Items from a data source
• • •

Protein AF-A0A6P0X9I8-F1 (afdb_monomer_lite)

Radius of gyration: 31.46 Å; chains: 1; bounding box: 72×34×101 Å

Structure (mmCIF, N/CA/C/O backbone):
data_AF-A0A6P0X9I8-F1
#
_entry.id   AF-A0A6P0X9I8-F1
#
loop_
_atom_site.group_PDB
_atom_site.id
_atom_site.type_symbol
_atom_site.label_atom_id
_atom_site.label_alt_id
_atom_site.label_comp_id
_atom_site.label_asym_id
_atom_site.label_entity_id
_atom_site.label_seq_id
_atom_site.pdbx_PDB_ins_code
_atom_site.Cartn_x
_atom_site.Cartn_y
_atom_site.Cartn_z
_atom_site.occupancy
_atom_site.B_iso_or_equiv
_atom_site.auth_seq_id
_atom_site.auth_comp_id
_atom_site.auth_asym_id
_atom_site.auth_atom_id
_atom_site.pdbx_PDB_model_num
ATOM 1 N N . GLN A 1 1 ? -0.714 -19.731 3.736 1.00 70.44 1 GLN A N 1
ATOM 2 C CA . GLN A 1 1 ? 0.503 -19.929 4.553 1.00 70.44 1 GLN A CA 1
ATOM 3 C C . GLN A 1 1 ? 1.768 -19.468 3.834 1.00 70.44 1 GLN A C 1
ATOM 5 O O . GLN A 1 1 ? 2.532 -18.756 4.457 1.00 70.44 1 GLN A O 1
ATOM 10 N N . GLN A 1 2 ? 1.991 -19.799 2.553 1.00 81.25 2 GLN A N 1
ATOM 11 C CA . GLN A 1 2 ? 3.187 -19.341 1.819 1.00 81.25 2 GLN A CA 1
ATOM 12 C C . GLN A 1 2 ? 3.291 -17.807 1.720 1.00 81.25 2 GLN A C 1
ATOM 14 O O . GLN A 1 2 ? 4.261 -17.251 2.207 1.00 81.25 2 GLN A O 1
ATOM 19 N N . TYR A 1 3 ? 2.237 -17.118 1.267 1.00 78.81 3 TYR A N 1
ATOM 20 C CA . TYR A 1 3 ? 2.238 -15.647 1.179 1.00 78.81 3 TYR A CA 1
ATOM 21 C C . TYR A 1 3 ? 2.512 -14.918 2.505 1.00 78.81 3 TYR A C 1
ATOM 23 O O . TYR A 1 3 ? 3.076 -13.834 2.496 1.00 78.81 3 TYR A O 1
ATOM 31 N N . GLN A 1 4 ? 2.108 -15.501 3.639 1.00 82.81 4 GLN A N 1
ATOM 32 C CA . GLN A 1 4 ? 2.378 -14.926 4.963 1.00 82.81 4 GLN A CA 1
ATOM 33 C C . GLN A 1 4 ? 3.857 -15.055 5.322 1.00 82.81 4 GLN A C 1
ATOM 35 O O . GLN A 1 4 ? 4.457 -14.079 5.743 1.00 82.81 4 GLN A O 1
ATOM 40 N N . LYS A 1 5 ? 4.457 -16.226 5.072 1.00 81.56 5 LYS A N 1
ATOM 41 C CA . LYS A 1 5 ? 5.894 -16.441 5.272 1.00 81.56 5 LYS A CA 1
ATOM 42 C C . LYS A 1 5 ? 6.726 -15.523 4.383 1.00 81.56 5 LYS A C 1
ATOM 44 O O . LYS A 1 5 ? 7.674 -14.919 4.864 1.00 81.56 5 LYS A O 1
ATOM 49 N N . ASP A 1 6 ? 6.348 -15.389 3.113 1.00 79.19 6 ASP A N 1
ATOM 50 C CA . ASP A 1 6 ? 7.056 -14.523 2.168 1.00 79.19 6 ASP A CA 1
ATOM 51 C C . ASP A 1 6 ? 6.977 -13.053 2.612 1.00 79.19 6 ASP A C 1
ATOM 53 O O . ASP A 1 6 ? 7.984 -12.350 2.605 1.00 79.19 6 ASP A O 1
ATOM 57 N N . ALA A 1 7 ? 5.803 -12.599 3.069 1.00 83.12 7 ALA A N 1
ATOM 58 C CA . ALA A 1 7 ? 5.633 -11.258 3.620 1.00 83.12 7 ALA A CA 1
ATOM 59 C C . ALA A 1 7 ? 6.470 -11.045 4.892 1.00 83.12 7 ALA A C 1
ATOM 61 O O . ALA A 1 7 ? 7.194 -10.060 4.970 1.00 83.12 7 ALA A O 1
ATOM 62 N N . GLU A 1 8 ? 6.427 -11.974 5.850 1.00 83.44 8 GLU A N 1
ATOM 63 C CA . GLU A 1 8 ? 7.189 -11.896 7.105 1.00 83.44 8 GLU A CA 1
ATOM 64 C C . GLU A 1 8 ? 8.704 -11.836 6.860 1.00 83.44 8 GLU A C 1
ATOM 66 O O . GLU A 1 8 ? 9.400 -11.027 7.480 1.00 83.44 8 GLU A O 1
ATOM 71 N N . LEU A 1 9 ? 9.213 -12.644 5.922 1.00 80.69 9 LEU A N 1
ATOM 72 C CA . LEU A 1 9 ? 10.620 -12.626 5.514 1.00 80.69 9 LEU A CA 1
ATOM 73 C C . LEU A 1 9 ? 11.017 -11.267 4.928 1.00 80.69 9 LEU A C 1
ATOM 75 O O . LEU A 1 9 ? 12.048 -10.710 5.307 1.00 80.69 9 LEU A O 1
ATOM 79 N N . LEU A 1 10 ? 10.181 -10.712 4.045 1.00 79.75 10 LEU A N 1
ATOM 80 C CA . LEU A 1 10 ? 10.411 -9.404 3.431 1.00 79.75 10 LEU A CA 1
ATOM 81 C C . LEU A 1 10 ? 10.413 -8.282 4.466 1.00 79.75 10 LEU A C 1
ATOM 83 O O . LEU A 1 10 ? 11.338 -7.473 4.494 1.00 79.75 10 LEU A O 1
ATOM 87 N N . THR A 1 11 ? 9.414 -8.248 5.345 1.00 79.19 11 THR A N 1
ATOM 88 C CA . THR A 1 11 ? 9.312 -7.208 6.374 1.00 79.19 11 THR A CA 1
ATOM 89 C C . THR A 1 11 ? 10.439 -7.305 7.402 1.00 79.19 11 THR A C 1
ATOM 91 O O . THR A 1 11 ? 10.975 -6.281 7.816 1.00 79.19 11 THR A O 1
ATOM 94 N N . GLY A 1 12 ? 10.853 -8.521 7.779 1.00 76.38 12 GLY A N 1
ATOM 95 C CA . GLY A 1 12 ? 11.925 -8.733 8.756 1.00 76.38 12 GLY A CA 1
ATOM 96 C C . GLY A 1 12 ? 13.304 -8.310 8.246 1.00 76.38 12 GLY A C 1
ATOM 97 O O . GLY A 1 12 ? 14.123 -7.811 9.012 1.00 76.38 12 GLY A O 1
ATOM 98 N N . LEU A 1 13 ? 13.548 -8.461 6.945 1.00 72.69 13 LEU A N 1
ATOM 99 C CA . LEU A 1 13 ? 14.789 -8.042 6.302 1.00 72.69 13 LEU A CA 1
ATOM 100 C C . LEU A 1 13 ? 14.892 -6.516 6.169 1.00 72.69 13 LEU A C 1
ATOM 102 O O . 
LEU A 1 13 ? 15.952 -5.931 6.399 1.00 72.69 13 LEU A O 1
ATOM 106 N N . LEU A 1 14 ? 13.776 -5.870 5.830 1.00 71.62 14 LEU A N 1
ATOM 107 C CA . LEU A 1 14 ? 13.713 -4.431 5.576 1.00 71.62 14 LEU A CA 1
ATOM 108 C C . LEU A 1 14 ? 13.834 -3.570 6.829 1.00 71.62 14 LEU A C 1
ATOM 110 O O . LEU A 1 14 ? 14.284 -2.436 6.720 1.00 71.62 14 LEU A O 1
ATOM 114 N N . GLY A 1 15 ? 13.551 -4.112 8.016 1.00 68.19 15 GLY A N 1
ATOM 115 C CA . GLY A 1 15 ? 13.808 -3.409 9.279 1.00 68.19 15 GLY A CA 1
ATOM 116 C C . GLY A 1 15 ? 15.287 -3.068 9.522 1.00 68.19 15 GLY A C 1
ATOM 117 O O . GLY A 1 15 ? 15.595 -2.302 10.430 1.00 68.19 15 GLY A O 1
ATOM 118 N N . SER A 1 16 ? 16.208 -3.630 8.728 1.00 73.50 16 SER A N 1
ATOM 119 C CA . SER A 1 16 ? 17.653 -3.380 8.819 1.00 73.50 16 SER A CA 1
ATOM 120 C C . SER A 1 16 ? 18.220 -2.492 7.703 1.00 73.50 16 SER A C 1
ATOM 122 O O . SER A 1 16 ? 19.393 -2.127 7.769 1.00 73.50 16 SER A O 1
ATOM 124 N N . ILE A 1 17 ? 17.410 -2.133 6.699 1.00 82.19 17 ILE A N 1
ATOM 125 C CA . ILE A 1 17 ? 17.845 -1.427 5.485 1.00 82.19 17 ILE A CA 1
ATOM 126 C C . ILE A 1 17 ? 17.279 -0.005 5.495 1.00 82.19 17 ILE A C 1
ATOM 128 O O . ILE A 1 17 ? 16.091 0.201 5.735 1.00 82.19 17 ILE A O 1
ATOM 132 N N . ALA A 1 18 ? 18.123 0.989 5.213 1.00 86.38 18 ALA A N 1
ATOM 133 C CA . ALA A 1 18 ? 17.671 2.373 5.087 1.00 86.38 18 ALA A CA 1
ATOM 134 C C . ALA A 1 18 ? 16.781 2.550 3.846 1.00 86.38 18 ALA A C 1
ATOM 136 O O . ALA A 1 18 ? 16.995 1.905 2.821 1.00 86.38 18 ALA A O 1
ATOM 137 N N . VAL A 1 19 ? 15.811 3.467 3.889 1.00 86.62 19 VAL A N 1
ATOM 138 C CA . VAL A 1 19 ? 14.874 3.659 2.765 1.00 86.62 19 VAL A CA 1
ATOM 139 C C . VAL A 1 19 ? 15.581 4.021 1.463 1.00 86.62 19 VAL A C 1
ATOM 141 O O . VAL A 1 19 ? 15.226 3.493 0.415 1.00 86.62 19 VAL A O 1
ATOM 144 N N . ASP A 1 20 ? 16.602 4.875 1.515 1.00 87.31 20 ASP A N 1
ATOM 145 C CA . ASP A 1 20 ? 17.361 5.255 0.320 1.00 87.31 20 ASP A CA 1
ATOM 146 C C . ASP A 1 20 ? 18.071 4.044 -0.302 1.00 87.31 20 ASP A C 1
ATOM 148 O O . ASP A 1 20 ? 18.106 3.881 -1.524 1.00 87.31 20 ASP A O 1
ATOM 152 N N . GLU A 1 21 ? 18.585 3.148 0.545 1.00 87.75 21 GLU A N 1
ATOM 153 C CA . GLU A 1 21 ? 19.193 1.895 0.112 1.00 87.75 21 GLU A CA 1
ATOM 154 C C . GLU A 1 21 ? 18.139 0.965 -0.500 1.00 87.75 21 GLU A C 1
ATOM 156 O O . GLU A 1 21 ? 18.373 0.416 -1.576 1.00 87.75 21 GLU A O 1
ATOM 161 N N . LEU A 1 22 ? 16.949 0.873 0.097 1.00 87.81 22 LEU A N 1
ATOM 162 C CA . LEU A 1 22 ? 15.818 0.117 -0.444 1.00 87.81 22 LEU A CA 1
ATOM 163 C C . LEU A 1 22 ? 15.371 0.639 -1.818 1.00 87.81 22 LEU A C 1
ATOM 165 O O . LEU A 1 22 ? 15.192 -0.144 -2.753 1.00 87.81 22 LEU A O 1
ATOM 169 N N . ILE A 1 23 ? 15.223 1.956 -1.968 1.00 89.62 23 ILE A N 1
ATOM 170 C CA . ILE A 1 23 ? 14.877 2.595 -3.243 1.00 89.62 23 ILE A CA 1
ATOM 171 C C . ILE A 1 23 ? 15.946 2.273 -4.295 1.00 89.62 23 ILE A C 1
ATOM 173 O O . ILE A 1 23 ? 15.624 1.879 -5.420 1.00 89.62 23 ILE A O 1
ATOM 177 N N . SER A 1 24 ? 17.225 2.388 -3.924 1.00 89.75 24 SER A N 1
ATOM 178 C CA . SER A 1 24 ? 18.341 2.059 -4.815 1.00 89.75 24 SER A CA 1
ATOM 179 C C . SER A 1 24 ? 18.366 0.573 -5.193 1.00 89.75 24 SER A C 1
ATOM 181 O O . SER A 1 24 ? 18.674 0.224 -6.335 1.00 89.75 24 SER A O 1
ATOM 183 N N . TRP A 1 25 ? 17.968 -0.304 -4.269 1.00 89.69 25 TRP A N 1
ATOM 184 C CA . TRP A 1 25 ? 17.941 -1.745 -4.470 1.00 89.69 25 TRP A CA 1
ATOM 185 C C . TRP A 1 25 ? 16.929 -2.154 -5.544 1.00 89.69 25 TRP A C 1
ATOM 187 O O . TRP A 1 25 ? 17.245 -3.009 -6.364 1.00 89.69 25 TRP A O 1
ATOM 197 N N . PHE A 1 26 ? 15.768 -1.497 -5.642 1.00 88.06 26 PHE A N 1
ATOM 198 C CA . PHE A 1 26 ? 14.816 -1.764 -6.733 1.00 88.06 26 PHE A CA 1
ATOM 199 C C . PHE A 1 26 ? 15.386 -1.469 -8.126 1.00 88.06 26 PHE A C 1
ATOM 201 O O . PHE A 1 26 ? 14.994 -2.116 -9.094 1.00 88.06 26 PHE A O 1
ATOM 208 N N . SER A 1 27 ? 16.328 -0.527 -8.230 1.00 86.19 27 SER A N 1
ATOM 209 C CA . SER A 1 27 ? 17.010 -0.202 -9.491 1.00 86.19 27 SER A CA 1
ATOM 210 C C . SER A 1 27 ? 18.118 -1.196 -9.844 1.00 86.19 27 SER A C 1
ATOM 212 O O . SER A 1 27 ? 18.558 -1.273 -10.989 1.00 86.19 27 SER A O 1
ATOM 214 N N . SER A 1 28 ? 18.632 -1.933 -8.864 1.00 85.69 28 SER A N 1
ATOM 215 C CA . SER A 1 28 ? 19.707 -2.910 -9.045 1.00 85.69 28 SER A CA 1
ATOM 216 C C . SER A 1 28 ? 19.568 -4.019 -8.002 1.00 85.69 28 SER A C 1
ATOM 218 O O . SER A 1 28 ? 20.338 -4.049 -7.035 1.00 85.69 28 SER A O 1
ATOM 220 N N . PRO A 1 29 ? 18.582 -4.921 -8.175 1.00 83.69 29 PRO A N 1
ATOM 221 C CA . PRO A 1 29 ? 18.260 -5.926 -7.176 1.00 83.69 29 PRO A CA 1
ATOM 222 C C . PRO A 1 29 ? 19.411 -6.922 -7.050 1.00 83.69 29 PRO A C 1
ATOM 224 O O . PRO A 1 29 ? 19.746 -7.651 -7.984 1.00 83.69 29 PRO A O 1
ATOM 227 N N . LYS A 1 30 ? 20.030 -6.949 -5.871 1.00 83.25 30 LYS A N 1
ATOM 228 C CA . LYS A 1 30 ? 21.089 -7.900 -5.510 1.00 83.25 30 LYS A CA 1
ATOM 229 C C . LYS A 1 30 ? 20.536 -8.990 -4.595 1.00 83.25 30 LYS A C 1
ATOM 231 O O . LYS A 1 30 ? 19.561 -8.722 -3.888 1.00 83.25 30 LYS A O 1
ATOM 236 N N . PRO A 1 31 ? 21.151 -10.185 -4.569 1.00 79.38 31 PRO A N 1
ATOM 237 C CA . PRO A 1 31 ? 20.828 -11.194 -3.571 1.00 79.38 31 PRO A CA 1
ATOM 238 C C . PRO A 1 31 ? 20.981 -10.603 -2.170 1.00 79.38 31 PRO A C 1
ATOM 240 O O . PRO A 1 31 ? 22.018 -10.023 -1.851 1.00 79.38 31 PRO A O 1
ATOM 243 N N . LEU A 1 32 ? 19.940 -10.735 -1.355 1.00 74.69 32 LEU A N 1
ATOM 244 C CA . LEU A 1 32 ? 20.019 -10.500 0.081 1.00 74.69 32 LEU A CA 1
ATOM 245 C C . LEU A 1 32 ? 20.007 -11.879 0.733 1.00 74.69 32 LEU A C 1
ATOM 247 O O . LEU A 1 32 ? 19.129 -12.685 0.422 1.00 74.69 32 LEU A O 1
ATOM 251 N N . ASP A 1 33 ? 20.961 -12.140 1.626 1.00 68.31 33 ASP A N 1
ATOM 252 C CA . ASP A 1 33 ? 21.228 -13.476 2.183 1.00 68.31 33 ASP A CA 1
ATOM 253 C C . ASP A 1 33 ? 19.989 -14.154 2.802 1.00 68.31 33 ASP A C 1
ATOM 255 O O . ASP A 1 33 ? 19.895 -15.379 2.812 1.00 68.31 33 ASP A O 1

• • •

### Exercise prompt
One line above contains "ATOM 237 C CA". Output that line and each one after it, word for word, and nothing else.

### Result below
ATOM 237 C CA . PRO A 1 31 ? 20.828 -11.194 -3.571 1.00 79.38 31 PRO A CA 1
ATOM 238 C C . PRO A 1 31 ? 20.981 -10.603 -2.170 1.00 79.38 31 PRO A C 1
ATOM 240 O O . PRO A 1 31 ? 22.018 -10.023 -1.851 1.00 79.38 31 PRO A O 1
ATOM 243 N N . LEU A 1 32 ? 19.940 -10.735 -1.355 1.00 74.69 32 LEU A N 1
ATOM 244 C CA . LEU A 1 32 ? 20.019 -10.500 0.081 1.00 74.69 32 LEU A CA 1
ATOM 245 C C . LEU A 1 32 ? 20.007 -11.879 0.733 1.00 74.69 32 LEU A C 1
ATOM 247 O O . LEU A 1 32 ? 19.129 -12.685 0.422 1.00 74.69 32 LEU A O 1
ATOM 251 N N . ASP A 1 33 ? 20.961 -12.140 1.626 1.00 68.31 33 ASP A N 1
ATOM 252 C CA . ASP A 1 33 ? 21.228 -13.476 2.183 1.00 68.31 33 ASP A CA 1
ATOM 253 C C . ASP A 1 33 ? 19.989 -14.154 2.802 1.00 68.31 33 ASP A C 1
ATOM 255 O O . ASP A 1 33 ? 19.895 -15.379 2.812 1.00 68.31 33 ASP A O 1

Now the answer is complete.